Себя не помня они добежали до ЖЭКа и подписали бумаги. И снова вышли на улицу. И медленно пошли по ней.
Папа начал смеяться первым. Смех рождался в его груди тихо, как курлыканье. Потом засмеялась мама. А потом они смеялись вдвоем, боясь посмотреть друг другу в лицо.
– Знаешь, – мама сказала это своим обычным тоном, – я вот все думаю. На остановку пришел сначала 1-ый автобус? Так?
– Вроде так.
– Потом 26-ой? Так.
– Да, вроде так. А что?
– А то, что выбирала самый длинный маршрут.
– Ну и?
– 41-ый из этих трех – самый короткий, – объявила удивленно мама. – И самое интересное, что я это отлично знаю.
– Ты, когда нервничаешь, все путаешь.
– Нет, я выбирала, но сразу знала, что мне нужен 41-ый. Еще до того, как он подошел. А ты почему мне ничего не подсказал?

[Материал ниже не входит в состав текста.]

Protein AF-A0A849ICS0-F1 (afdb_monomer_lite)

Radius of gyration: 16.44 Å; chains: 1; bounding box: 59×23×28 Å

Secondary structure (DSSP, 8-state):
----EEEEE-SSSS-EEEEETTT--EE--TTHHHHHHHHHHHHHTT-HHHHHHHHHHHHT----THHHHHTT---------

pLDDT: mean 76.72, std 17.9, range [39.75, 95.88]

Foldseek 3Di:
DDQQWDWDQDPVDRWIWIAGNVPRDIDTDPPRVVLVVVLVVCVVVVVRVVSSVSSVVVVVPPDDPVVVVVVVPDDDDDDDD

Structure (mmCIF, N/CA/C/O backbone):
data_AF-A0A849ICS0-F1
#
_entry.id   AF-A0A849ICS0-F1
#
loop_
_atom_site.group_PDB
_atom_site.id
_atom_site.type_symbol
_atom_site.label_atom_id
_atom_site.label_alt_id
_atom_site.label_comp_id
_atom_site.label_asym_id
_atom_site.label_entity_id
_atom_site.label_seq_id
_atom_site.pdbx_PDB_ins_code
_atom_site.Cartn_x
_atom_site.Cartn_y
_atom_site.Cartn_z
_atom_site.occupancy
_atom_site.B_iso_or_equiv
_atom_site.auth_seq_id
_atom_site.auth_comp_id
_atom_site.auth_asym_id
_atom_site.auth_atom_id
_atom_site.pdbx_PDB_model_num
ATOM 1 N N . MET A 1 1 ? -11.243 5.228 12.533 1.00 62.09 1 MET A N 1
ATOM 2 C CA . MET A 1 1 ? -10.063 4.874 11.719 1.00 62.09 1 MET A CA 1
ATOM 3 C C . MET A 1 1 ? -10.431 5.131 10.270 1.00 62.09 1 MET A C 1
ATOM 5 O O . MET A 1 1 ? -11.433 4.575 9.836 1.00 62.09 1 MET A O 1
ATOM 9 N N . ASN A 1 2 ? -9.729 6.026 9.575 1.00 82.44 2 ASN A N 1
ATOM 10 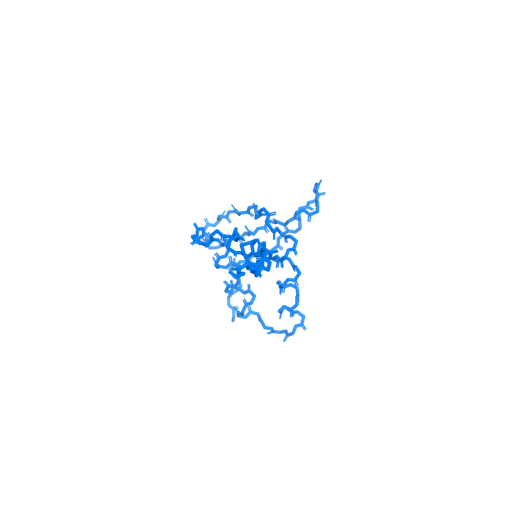C CA . ASN A 1 2 ? -9.996 6.301 8.162 1.00 82.44 2 ASN A CA 1
ATOM 11 C C . ASN A 1 2 ? -9.003 5.485 7.326 1.00 82.44 2 ASN A C 1
ATOM 13 O O . ASN A 1 2 ? -7.799 5.671 7.477 1.00 82.44 2 ASN A O 1
ATOM 17 N N . ILE A 1 3 ? -9.492 4.534 6.530 1.00 89.88 3 ILE A N 1
ATOM 18 C CA . ILE A 1 3 ? -8.648 3.745 5.625 1.00 89.88 3 ILE A CA 1
ATOM 19 C C . ILE A 1 3 ? -8.554 4.536 4.325 1.00 89.88 3 ILE A C 1
ATOM 21 O O . ILE A 1 3 ? -9.561 4.716 3.647 1.00 89.88 3 ILE A O 1
ATOM 25 N N . ARG A 1 4 ? -7.354 5.021 4.008 1.00 93.81 4 ARG A N 1
ATOM 26 C CA . ARG A 1 4 ? -7.078 5.843 2.826 1.00 93.81 4 ARG A CA 1
ATOM 27 C C . ARG A 1 4 ? -6.447 5.024 1.709 1.00 93.81 4 ARG A C 1
ATOM 29 O O . ARG A 1 4 ? -6.829 5.146 0.550 1.00 93.81 4 ARG A O 1
ATOM 36 N N . TYR A 1 5 ? -5.487 4.180 2.061 1.00 93.00 5 TYR A N 1
ATOM 37 C CA . TYR A 1 5 ? -4.729 3.396 1.104 1.00 93.00 5 TYR A CA 1
ATOM 38 C C . TYR A 1 5 ? -5.263 1.969 1.036 1.00 93.00 5 TYR A C 1
ATOM 40 O O . TYR A 1 5 ? -5.382 1.276 2.052 1.00 93.00 5 TYR A O 1
ATOM 48 N N . HIS A 1 6 ? -5.550 1.521 -0.181 1.00 91.38 6 HIS A N 1
ATOM 49 C CA . HIS A 1 6 ? -6.123 0.212 -0.463 1.00 91.38 6 HIS A CA 1
ATOM 50 C C . HIS A 1 6 ? -5.172 -0.605 -1.329 1.00 91.38 6 HIS A C 1
ATOM 52 O O . HIS A 1 6 ? -4.701 -0.128 -2.359 1.00 91.38 6 HIS A O 1
ATOM 58 N N . VAL A 1 7 ? -4.927 -1.853 -0.930 1.00 89.19 7 VAL A N 1
ATOM 59 C CA . VAL A 1 7 ? -4.228 -2.831 -1.767 1.00 89.19 7 VAL A CA 1
ATOM 60 C C . VAL A 1 7 ? -5.262 -3.555 -2.615 1.00 89.19 7 VAL A C 1
ATOM 62 O O . VAL A 1 7 ? -6.174 -4.192 -2.088 1.00 89.19 7 VAL A O 1
ATOM 65 N N . ILE A 1 8 ? -5.120 -3.458 -3.931 1.00 88.19 8 ILE A N 1
ATOM 66 C CA . ILE A 1 8 ? -5.972 -4.136 -4.903 1.00 88.19 8 ILE A CA 1
ATOM 67 C C . ILE A 1 8 ? -5.114 -5.196 -5.600 1.00 88.19 8 ILE A C 1
ATOM 69 O O . ILE A 1 8 ? -4.099 -4.840 -6.206 1.00 88.19 8 ILE A O 1
ATOM 73 N N . PRO A 1 9 ? -5.476 -6.489 -5.529 1.00 81.25 9 PRO A N 1
ATOM 74 C CA . PRO A 1 9 ? -4.771 -7.517 -6.280 1.00 81.25 9 PRO A CA 1
ATOM 75 C C . PRO A 1 9 ? -4.934 -7.260 -7.779 1.00 81.25 9 PRO A C 1
ATOM 77 O O . PRO A 1 9 ? -6.050 -7.044 -8.263 1.00 81.25 9 PRO A O 1
ATOM 80 N N . ASP A 1 10 ? -3.823 -7.282 -8.512 1.00 77.38 10 ASP A N 1
ATOM 81 C CA . ASP A 1 10 ? -3.867 -7.272 -9.968 1.00 77.38 10 ASP A CA 1
ATOM 82 C C . ASP A 1 10 ? -4.541 -8.571 -10.433 1.00 77.38 10 ASP A C 1
ATOM 84 O O . ASP A 1 10 ? -4.219 -9.668 -9.982 1.00 77.38 10 ASP A O 1
ATOM 88 N N . ARG A 1 11 ? -5.541 -8.451 -11.306 1.00 67.81 11 ARG A N 1
ATOM 89 C CA . ARG A 1 11 ? -6.263 -9.615 -11.842 1.00 67.81 11 ARG A CA 1
ATOM 90 C C . ARG A 1 11 ? -5.531 -10.266 -13.011 1.00 67.81 11 ARG A C 1
ATOM 92 O O . ARG A 1 11 ? -5.883 -11.374 -13.399 1.00 67.81 11 ARG A O 1
ATOM 99 N N . THR A 1 12 ? -4.557 -9.571 -13.593 1.00 71.69 12 THR A N 1
ATOM 100 C CA . THR A 1 12 ? -3.835 -9.994 -14.801 1.00 71.69 12 THR A CA 1
ATOM 101 C C . THR A 1 12 ? -2.454 -10.572 -14.511 1.00 71.69 12 THR A C 1
ATOM 103 O O . THR A 1 12 ? -1.860 -11.220 -15.371 1.00 71.69 12 THR A O 1
ATOM 106 N N . GLY A 1 13 ? -1.964 -10.411 -13.285 1.00 70.06 13 GLY A N 1
ATOM 107 C CA . GLY A 1 13 ? -0.677 -10.918 -12.848 1.00 70.06 13 GLY A CA 1
ATOM 108 C C . GLY A 1 13 ? -0.614 -11.016 -11.331 1.00 70.06 13 GLY A C 1
ATOM 109 O O . GLY A 1 13 ? -1.583 -10.721 -10.643 1.00 70.06 13 GLY A O 1
ATOM 110 N N . PRO A 1 14 ? 0.528 -11.429 -10.775 1.00 66.75 14 PRO A N 1
ATOM 111 C CA . PRO A 1 14 ? 0.651 -11.583 -9.336 1.00 66.75 14 PRO A CA 1
ATOM 112 C C . PRO A 1 14 ? 0.811 -10.229 -8.611 1.00 66.75 14 PRO A C 1
ATOM 114 O O . PRO A 1 14 ? 0.849 -10.212 -7.392 1.00 66.75 14 PRO A O 1
ATOM 117 N N . GLY A 1 15 ? 0.876 -9.107 -9.339 1.00 74.94 15 GLY A N 1
ATOM 118 C CA . GLY A 1 15 ? 1.067 -7.754 -8.814 1.00 74.94 15 GLY A CA 1
ATOM 119 C C . GLY A 1 15 ? 0.015 -7.285 -7.805 1.00 74.94 15 GLY A C 1
ATOM 120 O O . GLY A 1 15 ? -1.093 -7.811 -7.725 1.00 74.94 15 GLY A O 1
ATOM 121 N N . VAL A 1 16 ? 0.344 -6.220 -7.070 1.00 81.31 16 VAL A N 1
ATOM 122 C CA . VAL A 1 16 ? -0.667 -5.416 -6.375 1.00 81.31 16 VAL A CA 1
ATOM 123 C C . VAL A 1 16 ? -0.614 -3.972 -6.822 1.00 81.31 16 VAL A C 1
ATOM 125 O O . VAL A 1 16 ? 0.433 -3.458 -7.208 1.00 81.31 16 VAL A O 1
ATOM 128 N N . THR A 1 17 ? -1.766 -3.331 -6.735 1.00 87.12 17 THR A N 1
ATOM 129 C CA . THR A 1 17 ? -1.953 -1.909 -6.967 1.00 87.12 17 THR A CA 1
ATOM 130 C C . THR A 1 17 ? -2.258 -1.241 -5.634 1.00 87.12 17 THR A C 1
ATOM 132 O O . THR A 1 17 ? -3.109 -1.730 -4.890 1.00 87.12 17 THR A O 1
ATOM 135 N N . ILE A 1 18 ? -1.582 -0.137 -5.324 1.00 89.06 18 ILE A N 1
ATOM 136 C CA . ILE A 1 18 ? -1.931 0.705 -4.175 1.00 89.06 18 ILE A CA 1
ATOM 137 C C . ILE A 1 18 ? -2.789 1.857 -4.689 1.00 89.06 18 ILE A C 1
ATOM 139 O O . ILE A 1 18 ? -2.373 2.581 -5.592 1.00 89.06 18 ILE A O 1
ATOM 143 N N . PHE A 1 19 ? -3.982 2.008 -4.122 1.00 89.81 19 PHE A N 1
ATOM 144 C CA . PHE A 1 19 ? -4.927 3.073 -4.440 1.00 89.81 19 PHE A CA 1
ATOM 145 C C . PHE A 1 19 ? -5.077 4.020 -3.250 1.00 89.81 19 PHE A C 1
ATOM 147 O O . PHE A 1 19 ? -5.41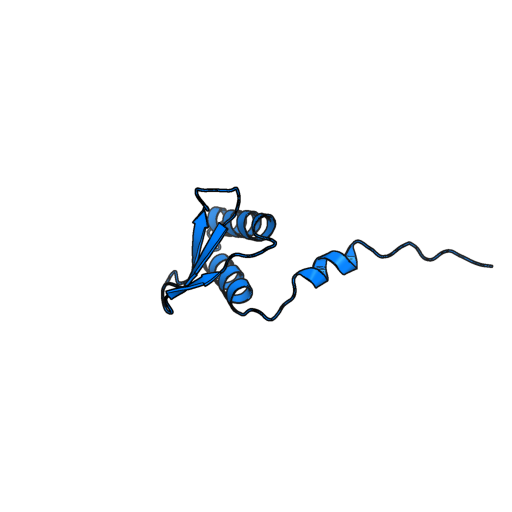3 3.576 -2.153 1.00 89.81 19 PHE A O 1
ATOM 154 N N . ASP A 1 20 ? -4.844 5.309 -3.474 1.00 92.12 20 ASP A N 1
ATOM 155 C CA . ASP A 1 20 ? -5.145 6.381 -2.527 1.00 92.12 20 ASP A CA 1
ATOM 156 C C . ASP A 1 20 ? -6.567 6.898 -2.787 1.00 92.12 20 ASP A C 1
ATOM 158 O O . ASP A 1 20 ? -6.820 7.557 -3.797 1.00 92.12 20 ASP A O 1
ATOM 162 N N . SER A 1 21 ? -7.498 6.602 -1.877 1.00 92.50 21 SER A N 1
ATOM 163 C CA . SER A 1 21 ? -8.905 6.995 -2.012 1.00 92.50 21 SER A CA 1
ATOM 164 C C . SER A 1 21 ? -9.155 8.492 -1.829 1.00 92.50 21 SER A C 1
ATOM 166 O O . SER A 1 21 ? -10.214 8.977 -2.226 1.00 92.50 21 SER A O 1
ATOM 168 N N . GLU A 1 22 ? -8.196 9.233 -1.272 1.00 92.56 22 GLU A N 1
ATOM 169 C CA . GLU A 1 22 ? -8.311 10.677 -1.073 1.00 92.56 22 GLU A CA 1
ATOM 170 C C . GLU A 1 22 ? -7.931 11.446 -2.344 1.00 92.56 22 GLU A C 1
ATOM 172 O O . GLU A 1 22 ? -8.625 12.379 -2.742 1.00 92.56 22 GLU A O 1
ATOM 177 N N . THR A 1 23 ? -6.841 11.043 -3.003 1.00 89.62 23 THR A N 1
ATOM 178 C CA . THR A 1 23 ? -6.310 11.742 -4.190 1.00 89.62 23 THR A CA 1
ATOM 179 C C . THR A 1 23 ? -6.683 11.077 -5.513 1.00 89.62 23 THR A C 1
ATOM 181 O O . THR A 1 23 ? -6.544 11.686 -6.573 1.00 89.62 23 THR A O 1
ATOM 184 N N . GLY A 1 24 ? -7.132 9.822 -5.475 1.00 88.19 24 GLY A N 1
ATOM 185 C CA . GLY A 1 24 ? -7.330 8.986 -6.655 1.00 88.19 24 GLY A CA 1
ATOM 186 C C . GLY A 1 24 ? -6.029 8.435 -7.250 1.00 88.19 24 GLY A C 1
ATOM 187 O O . GLY A 1 24 ? -6.065 7.827 -8.321 1.00 88.19 24 GLY A O 1
ATOM 188 N N . ALA A 1 25 ? -4.879 8.648 -6.600 1.00 86.69 25 ALA A N 1
ATOM 189 C CA . ALA A 1 25 ? -3.588 8.197 -7.100 1.00 86.69 25 ALA A CA 1
ATOM 190 C C . ALA A 1 25 ? -3.460 6.669 -7.063 1.00 86.69 25 ALA A C 1
ATOM 192 O O . ALA A 1 25 ? -3.950 5.991 -6.157 1.00 86.69 25 ALA A O 1
ATOM 193 N N . VAL A 1 26 ? -2.747 6.137 -8.054 1.00 86.06 26 VAL A N 1
ATOM 194 C CA . VAL A 1 26 ? -2.514 4.704 -8.223 1.00 86.06 26 VAL A CA 1
ATOM 195 C C . VAL A 1 26 ? -1.018 4.450 -8.368 1.00 86.06 26 VAL A C 1
ATOM 197 O O . VAL A 1 26 ? -0.368 5.076 -9.205 1.00 86.06 26 VAL A O 1
ATOM 200 N N . GLN A 1 27 ? -0.479 3.507 -7.595 1.00 83.88 27 GLN A N 1
ATOM 201 C CA . GLN A 1 27 ? 0.881 3.002 -7.774 1.00 83.88 27 GLN A CA 1
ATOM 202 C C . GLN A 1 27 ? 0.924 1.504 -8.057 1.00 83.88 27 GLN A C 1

– Я об этом вообще не думал. И хорошо, что не подсказал, как видишь. Тебе все Он подсказал.
– Он?
– Конечно.
Мама замолчала, потрясенная этой мыслью. Он, такой далекий и строгий, видевший много ее горестных слез, источавшихся в ночных молитвах, всегда безмолвствовал, а тут вдруг взял и сказал с коротким смешком: «В 41-ый тащите!».

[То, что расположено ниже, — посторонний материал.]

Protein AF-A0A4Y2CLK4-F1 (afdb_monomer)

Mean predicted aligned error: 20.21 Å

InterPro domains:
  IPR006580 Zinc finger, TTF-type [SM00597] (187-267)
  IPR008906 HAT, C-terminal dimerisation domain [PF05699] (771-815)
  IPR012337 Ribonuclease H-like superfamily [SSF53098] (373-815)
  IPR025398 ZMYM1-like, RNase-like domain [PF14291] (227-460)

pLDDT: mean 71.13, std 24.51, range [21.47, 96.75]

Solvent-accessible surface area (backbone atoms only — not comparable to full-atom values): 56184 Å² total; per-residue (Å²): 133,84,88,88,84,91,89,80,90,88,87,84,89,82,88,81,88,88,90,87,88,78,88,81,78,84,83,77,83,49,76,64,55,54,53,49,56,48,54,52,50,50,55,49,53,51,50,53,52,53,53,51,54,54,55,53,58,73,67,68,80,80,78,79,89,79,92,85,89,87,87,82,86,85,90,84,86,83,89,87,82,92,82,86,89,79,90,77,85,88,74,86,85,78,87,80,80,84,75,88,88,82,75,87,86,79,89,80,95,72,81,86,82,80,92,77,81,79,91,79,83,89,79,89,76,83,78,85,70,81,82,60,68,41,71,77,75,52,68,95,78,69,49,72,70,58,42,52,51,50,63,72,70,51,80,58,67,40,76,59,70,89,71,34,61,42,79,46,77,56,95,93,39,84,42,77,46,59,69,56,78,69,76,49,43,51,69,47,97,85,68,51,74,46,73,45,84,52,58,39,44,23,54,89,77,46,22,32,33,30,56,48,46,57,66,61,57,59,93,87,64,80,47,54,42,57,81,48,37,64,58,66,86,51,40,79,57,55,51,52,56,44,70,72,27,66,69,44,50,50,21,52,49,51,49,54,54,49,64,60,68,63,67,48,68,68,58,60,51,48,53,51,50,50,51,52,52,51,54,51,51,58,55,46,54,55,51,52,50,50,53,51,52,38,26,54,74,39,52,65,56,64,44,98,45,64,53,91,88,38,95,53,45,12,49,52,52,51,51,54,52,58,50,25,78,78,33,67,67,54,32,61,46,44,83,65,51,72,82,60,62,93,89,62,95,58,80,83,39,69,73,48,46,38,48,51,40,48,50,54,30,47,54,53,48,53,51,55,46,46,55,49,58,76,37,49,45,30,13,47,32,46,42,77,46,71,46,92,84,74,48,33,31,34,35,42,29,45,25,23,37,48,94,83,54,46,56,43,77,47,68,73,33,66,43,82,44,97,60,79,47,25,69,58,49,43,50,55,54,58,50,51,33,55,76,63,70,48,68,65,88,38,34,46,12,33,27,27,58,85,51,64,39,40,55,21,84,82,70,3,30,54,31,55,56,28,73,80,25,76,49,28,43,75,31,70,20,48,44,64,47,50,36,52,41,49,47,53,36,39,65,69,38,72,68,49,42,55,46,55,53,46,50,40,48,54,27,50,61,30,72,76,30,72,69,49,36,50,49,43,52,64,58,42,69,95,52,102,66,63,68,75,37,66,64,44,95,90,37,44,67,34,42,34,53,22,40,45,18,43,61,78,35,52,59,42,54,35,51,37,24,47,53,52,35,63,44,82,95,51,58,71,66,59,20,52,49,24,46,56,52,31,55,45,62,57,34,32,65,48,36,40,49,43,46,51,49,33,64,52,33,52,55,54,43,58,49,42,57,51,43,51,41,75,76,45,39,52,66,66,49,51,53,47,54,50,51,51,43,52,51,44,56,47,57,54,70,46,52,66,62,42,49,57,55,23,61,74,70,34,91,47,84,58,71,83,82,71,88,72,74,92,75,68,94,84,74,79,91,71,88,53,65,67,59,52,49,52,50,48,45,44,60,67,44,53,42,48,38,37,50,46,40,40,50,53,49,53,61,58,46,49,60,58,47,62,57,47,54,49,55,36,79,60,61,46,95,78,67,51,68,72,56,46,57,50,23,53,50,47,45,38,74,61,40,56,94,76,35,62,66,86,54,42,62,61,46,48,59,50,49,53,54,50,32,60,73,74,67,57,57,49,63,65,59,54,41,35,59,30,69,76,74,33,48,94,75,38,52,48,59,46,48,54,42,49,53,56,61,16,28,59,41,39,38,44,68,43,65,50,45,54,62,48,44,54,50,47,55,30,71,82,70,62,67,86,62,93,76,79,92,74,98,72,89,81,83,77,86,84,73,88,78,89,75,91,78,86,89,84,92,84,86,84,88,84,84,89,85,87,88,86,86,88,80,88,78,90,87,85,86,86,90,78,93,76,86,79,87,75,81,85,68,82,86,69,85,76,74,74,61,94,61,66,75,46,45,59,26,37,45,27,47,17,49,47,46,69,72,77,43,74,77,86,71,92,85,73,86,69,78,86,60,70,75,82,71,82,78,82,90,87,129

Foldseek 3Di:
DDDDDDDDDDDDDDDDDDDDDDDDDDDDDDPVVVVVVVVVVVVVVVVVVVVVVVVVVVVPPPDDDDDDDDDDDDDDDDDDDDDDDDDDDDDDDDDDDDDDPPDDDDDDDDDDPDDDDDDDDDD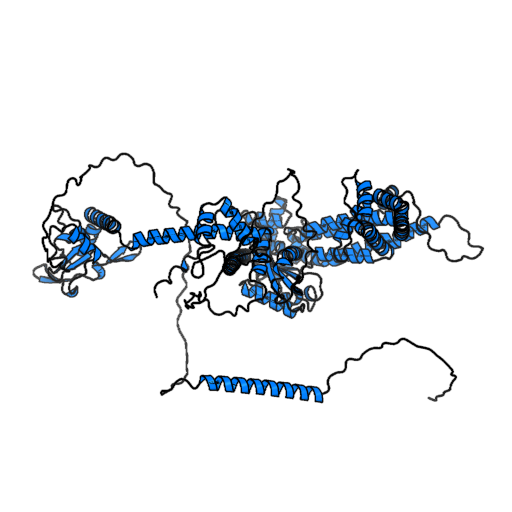DPPPPDDLDLALLPDDQDQDPVNLVVCLVVPRAAPDDQVLLWDWDADPNDIDIDGDDPCLQWDADPVRDIDGNSQWYYDSVVSFIARSLLLSDDDPVDDDCNNNGHRPRVCSSVVSVVLVPDPSNVVSVVVSVVVVVVVPDPVNVVVVVVVVVVVLVLVVVVQLLVLLLVCLQVLHWQAFPDLDPPDPDNGDSVVSLVVVCVVDVSSVVVCVPQVPVDPPDDDCSDVVNSLVSLVLVLVVLLLVVLVQCVQQLAKAWFWEWDQFPVRWIWIWTWIWFAGLLLFIDIATSFTDTDPDLALVRVLVVVVVVCVVSVHDLQRYQEYEYEPDCQDVPPCGHNQVVSCVVHVNHHYAYAPLNLLLVLLLCLQPLDPLSVVLLVLLQLLVCLQVVDPVLVVLLVVLCVVDPADAAFHDDSRGSLSVLSNLRRCLVCVVSSLVSLCCQLPDPPHDPVSNVSSVVSSVLSQALSNLLSSLLCNQLSVLSNVLSVLLLDSRDALVVSLVSLVVSLVSLVVQLVPSVVSLVSSVVSHVRNAADDDPDDDDDDPDDDDDCRRVVRVVCCSVRPSNSSSVSSNVSSVVSSVSSVVVVLLVVLQADPPDDVVSLVVSLVSCCVSCVVQDDSVCLSVLSVVLSVVCVVVVNRDLSVSLSVCSVPVCVSRVRSNRVSSSRSSYRNRSSLNVVLVVSSCSLPDPRQVPPPDDDDDDDDPPPPPDDPPPPDDPDDDDDDDDDDDDDDDDDDDDDDDDDDDDDDDDDDPDDPPPPDPRRSNRRSSSSSNCVCNPDDDDPDDDPSDVSDPPVPPPPPDD

Structure (mmCIF, N/CA/C/O backbone):
data_AF-A0A4Y2CLK4-F1
#
_entry.id   AF-A0A4Y2CLK4-F1
#
loop_
_atom_site.group_PDB
_atom_site.id
_atom_site.type_symbol
_atom_site.label_atom_id
_atom_site.label_alt_id
_atom_site.label_comp_id
_atom_site.label_asym_id
_atom_site.label_entity_id
_atom_site.label_seq_id
_atom_site.pdbx_PDB_ins_code
_atom_site.Cartn_x
_atom_site.Cartn_y
_atom_site.Cartn_z
_atom_site.occupancy
_atom_site.B_iso_or_equiv
_atom_site.auth_seq_id
_atom_site.auth_comp_id
_atom_site.auth_asym_id
_atom_site.auth_atom_id
_atom_site.pdbx_PDB_model_num
ATOM 1 N N . MET A 1 1 ? -7.333 59.477 -44.589 1.00 30.67 1 MET A N 1
ATOM 2 C CA . MET A 1 1 ? -6.946 59.807 -45.974 1.00 30.67 1 MET A CA 1
ATOM 3 C C . MET A 1 1 ? -7.201 58.578 -46.832 1.00 30.67 1 MET A C 1
ATOM 5 O O . MET A 1 1 ? -6.902 57.495 -46.357 1.00 30.67 1 MET A O 1
ATOM 9 N N . GLU A 1 2 ? -7.851 58.786 -47.979 1.00 28.77 2 GLU A N 1
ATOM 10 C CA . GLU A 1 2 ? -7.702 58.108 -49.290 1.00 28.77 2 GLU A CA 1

У автобусной остановки они замедлили шаг. Папа по-пингвиньи сделал пару шагов, протянул в пространство руки и трагически произнес:
– Витя! Витенька!
И мама хохотала, по-девичьи всплескивая рукавичками. Потом плакала у папы на груди. Потом они вместе смеялись и плакали, как смеялись и плакали когда-то мерзлые ступени пожарной вышки под бегущими вниз молодыми ногами.
Слезинки падали вниз и исчезали. А смех веселым теплым облачком поднимался вверх, дробился в холодном воздухе на тысячу мелких смешинок, множился под звездами эхом и превращался в тот заливистый хохот, от которого некоторые несознательные советские гражданки, не любившие пионерлагерей, портили теплые «гулянческие» штаны.